Bryck
AI assistant for construction & trade teams
AI
B2B SaaS
UX Research
METHODS
Pretotype studies · Moderated interviews · Workflow simulation · Synthesis
INDUSTRY
Construction
LOCATION
London, UK
End-to-end product design and devleopment process that included discovery research and pretotype studies that validated willingness to pay prior to development.
The problem with the independent construction industry.
Construction and trade teams are notoriously hard to sell software to. Adoption of project management tools in this sector is low, particularly for independent contractors. Despite that, the problems that they face persist. The inspiration for this project came from the sheer amount of conversations we had with individuals who described to us in great detail the issues when they embark on residential renovation projects.
Unfortunately, adoption for these tools in the market is not currently hight. Most tools require behavior change that doesn't fit how small site teams naturally work.
Before embarking on a full-blown business venture, we aimed to validate commercial readiness by asking the following question: If we adapted the process to the channels that teams naturally use, would adoption barriers drop significantly? If true, would trade contractors and their clients be willing to invest in a solution that could solve this problem?

Phase 1: Generative interviews
We started by moterating interviews with trade contractors to understand coordination pain points: how they currently communicate on-site, where things fall through the cracks, and what tools they'd tried and stopped using.
Phase 2: Pretotype studies
The next step was to simulate the product experience manually to test whether the core behaviur would happen before investing in development. Testing willingness to engage and willingness to pay at the lowest possible build cost.
Phase 3: Workflow simulation
Designed n8n-powered workflow simulations to model user journeys before live sessions using AI to generate realistic outputs and map edge cases ahead of time, compressing the feedback loop.
Synthesis: All sessions synthesised in Dovetail. Tagging, clustering, and surfacing patterns across participants.
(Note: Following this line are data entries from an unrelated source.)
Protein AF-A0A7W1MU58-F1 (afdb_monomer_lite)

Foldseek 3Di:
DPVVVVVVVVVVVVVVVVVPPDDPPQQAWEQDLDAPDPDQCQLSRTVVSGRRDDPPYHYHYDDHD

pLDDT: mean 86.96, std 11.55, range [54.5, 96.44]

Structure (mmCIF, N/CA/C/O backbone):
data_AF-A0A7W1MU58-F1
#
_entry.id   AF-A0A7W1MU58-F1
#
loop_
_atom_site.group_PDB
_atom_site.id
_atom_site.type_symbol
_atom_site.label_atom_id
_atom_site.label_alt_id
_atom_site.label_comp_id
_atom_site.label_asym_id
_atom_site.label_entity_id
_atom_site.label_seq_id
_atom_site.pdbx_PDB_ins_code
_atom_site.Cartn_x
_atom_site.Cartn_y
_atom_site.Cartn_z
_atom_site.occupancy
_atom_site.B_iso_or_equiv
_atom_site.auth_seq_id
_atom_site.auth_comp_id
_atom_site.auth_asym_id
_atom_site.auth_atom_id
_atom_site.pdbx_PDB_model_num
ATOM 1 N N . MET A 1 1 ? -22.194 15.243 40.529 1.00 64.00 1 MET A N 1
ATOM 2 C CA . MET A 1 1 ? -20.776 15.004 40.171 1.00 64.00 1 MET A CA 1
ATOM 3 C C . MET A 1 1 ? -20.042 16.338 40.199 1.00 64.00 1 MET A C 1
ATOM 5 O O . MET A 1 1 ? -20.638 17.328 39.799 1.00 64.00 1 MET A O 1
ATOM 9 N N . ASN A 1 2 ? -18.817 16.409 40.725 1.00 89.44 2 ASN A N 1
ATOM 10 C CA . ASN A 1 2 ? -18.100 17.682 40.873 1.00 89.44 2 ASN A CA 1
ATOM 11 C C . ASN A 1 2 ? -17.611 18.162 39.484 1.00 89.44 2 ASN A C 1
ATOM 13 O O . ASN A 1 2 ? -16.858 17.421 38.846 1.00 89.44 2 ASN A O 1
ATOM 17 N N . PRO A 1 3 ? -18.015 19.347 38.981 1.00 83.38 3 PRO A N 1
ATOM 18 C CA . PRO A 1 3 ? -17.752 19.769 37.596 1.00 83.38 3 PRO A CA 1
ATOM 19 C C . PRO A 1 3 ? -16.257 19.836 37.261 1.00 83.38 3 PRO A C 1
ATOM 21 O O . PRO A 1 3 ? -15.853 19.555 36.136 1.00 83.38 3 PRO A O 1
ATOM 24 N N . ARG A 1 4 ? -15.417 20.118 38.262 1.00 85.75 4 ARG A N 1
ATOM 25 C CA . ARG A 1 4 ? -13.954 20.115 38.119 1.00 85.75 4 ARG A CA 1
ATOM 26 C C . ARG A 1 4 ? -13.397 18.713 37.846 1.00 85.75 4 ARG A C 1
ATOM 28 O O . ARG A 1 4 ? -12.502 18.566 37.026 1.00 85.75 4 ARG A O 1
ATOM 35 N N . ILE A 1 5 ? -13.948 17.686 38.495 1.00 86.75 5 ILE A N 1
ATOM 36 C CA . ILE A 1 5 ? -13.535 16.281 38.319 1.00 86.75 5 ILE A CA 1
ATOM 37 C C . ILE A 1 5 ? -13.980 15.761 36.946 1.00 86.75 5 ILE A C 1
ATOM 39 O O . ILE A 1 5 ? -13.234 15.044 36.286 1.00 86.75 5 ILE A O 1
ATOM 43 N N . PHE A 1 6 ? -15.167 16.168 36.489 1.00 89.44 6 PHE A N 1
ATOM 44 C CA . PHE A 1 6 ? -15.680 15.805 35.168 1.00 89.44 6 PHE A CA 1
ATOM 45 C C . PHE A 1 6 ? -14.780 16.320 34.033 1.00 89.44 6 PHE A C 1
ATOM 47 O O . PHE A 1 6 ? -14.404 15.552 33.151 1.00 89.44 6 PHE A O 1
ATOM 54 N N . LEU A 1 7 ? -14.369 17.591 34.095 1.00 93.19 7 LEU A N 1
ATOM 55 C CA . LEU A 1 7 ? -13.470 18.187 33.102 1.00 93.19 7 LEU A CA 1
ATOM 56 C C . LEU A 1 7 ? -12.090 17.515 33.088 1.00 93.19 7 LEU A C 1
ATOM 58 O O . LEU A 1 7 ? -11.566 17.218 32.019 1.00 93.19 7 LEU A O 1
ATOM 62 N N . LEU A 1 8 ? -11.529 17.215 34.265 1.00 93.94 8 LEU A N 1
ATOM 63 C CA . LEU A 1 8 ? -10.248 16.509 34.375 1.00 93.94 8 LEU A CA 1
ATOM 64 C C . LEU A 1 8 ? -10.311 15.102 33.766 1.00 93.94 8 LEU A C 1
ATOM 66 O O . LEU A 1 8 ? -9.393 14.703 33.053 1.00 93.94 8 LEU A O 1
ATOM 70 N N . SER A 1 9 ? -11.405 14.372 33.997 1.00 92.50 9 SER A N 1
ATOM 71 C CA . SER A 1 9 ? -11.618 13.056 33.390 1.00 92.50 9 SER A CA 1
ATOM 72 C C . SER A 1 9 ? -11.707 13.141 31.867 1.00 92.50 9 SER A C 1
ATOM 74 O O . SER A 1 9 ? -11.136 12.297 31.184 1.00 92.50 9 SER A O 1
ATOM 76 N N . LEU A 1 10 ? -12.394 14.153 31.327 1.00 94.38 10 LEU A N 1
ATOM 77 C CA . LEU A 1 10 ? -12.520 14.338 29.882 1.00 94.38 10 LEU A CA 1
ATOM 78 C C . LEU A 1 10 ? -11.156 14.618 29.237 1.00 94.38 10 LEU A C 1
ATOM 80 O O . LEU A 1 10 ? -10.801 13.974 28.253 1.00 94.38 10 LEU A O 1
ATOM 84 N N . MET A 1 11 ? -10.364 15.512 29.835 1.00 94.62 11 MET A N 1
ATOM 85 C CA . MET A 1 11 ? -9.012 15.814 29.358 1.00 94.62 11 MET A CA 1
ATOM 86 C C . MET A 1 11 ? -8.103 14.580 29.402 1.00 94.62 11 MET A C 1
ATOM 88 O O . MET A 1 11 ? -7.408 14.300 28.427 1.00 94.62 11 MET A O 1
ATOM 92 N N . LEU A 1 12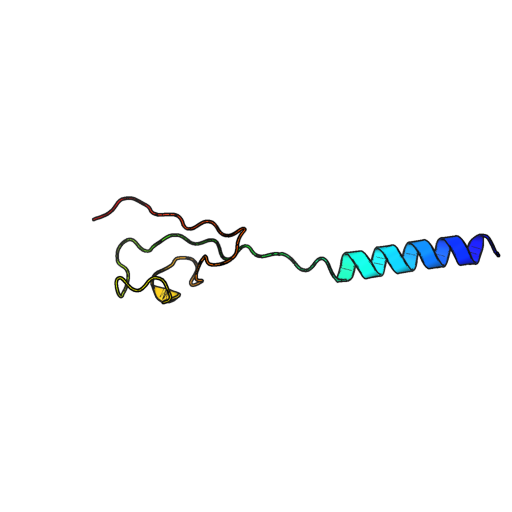 ? -8.148 13.805 30.490 1.00 94.75 12 LEU A N 1
ATOM 93 C CA . LEU A 1 12 ? -7.347 12.588 30.631 1.00 94.75 12 LEU A CA 1
ATOM 94 C C . LEU A 1 12 ? -7.702 11.542 29.568 1.00 94.75 12 LEU A C 1
ATOM 96 O O . LEU A 1 12 ? -6.804 10.974 28.952 1.00 94.75 12 LEU A O 1
ATOM 100 N N . ILE A 1 13 ? -8.999 11.326 29.320 1.00 93.62 13 ILE A N 1
ATOM 101 C CA . ILE A 1 13 ? -9.471 10.396 28.288 1.00 93.62 13 ILE A CA 1
ATOM 102 C C . ILE A 1 13 ? -8.982 10.848 26.911 1.00 93.62 13 ILE A C 1
ATOM 104 O O . ILE A 1 13 ? -8.433 10.030 26.181 1.00 93.62 13 ILE A O 1
ATOM 108 N N . THR A 1 14 ? -9.103 12.142 26.579 1.00 90.56 14 THR A N 1
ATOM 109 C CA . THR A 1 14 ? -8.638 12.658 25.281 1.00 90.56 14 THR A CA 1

Coordination was a real problem.
Every contractor described the same failure mode: information in individual chats is not centralized, and follow-up manual and unreliable. Project management apps had been tried and tossed aside fairly quickly due to the fact that they required a steep learning curve and significant investment upfront.
The results concluded a significant discovery: contractors are unwilling to change their existing behavior without clear proof of value.
Contractors weren't going to switch communication tools. That barrier was simply too high and instead of resisting it, we hypothesized that we could deliver even more value by working with it. For this reason, WhatsApp integration became a non-negotiable.
We conducted numerous experiments moving beyond an MVP, to reach what we hoped would be the "minimum buyable product" or MVB. From the research, we had concluded that willingness to pay was conditional on proof. Contractors were willing to pay but only for demonstrably time-saving features on specific high-pain tasks.
We refined the offering optimizing purely for conversion. The goal was to deliver specialized value in a significant and measurable way prompting testers to become long-term users.

The pretotype phase killed two product directions before they were built, and allowed us to zone in on where we could offer the most value early-on, saving significantly on development time.
Willingness to pay being tied to specific tasks directly shaped roadmap sequencing. We prioritised those features first rather than building a complete product before testing commercial viability.
Outcomes
Willingness-to-pay validated before development began
Beta launched [March 2026] with profitability achieved within 1 week of deployment
Two product directions dropped in pretotype phase before build cost
Research-led practice established from day one in a 0→1 context
Reflection
The biggest tension in founder-led research is objectivity. When you've built a hypothesis and you're running the sessions, confirmation bias is a real risk — participants will often tell you what they think you want to hear, especially if you've been warm in building the relationship.
The pretotype approach helped with this because it moved the test from "do you like this idea?" to "will you actually use this?"
Throughout this project, we had the opportunity to work with a large number of users from immigrant and minority backgrounds. This population is generally hesitant to participate in research, and have a greater tendency to self-exclude, despite their continued usage of the technology.
To address this, we took the time to build rapport and immerse ourselves in their environment. Looking back, this was the most fulfilling part of the project, to be able to deliver value to a group that is often underserved by tech teams.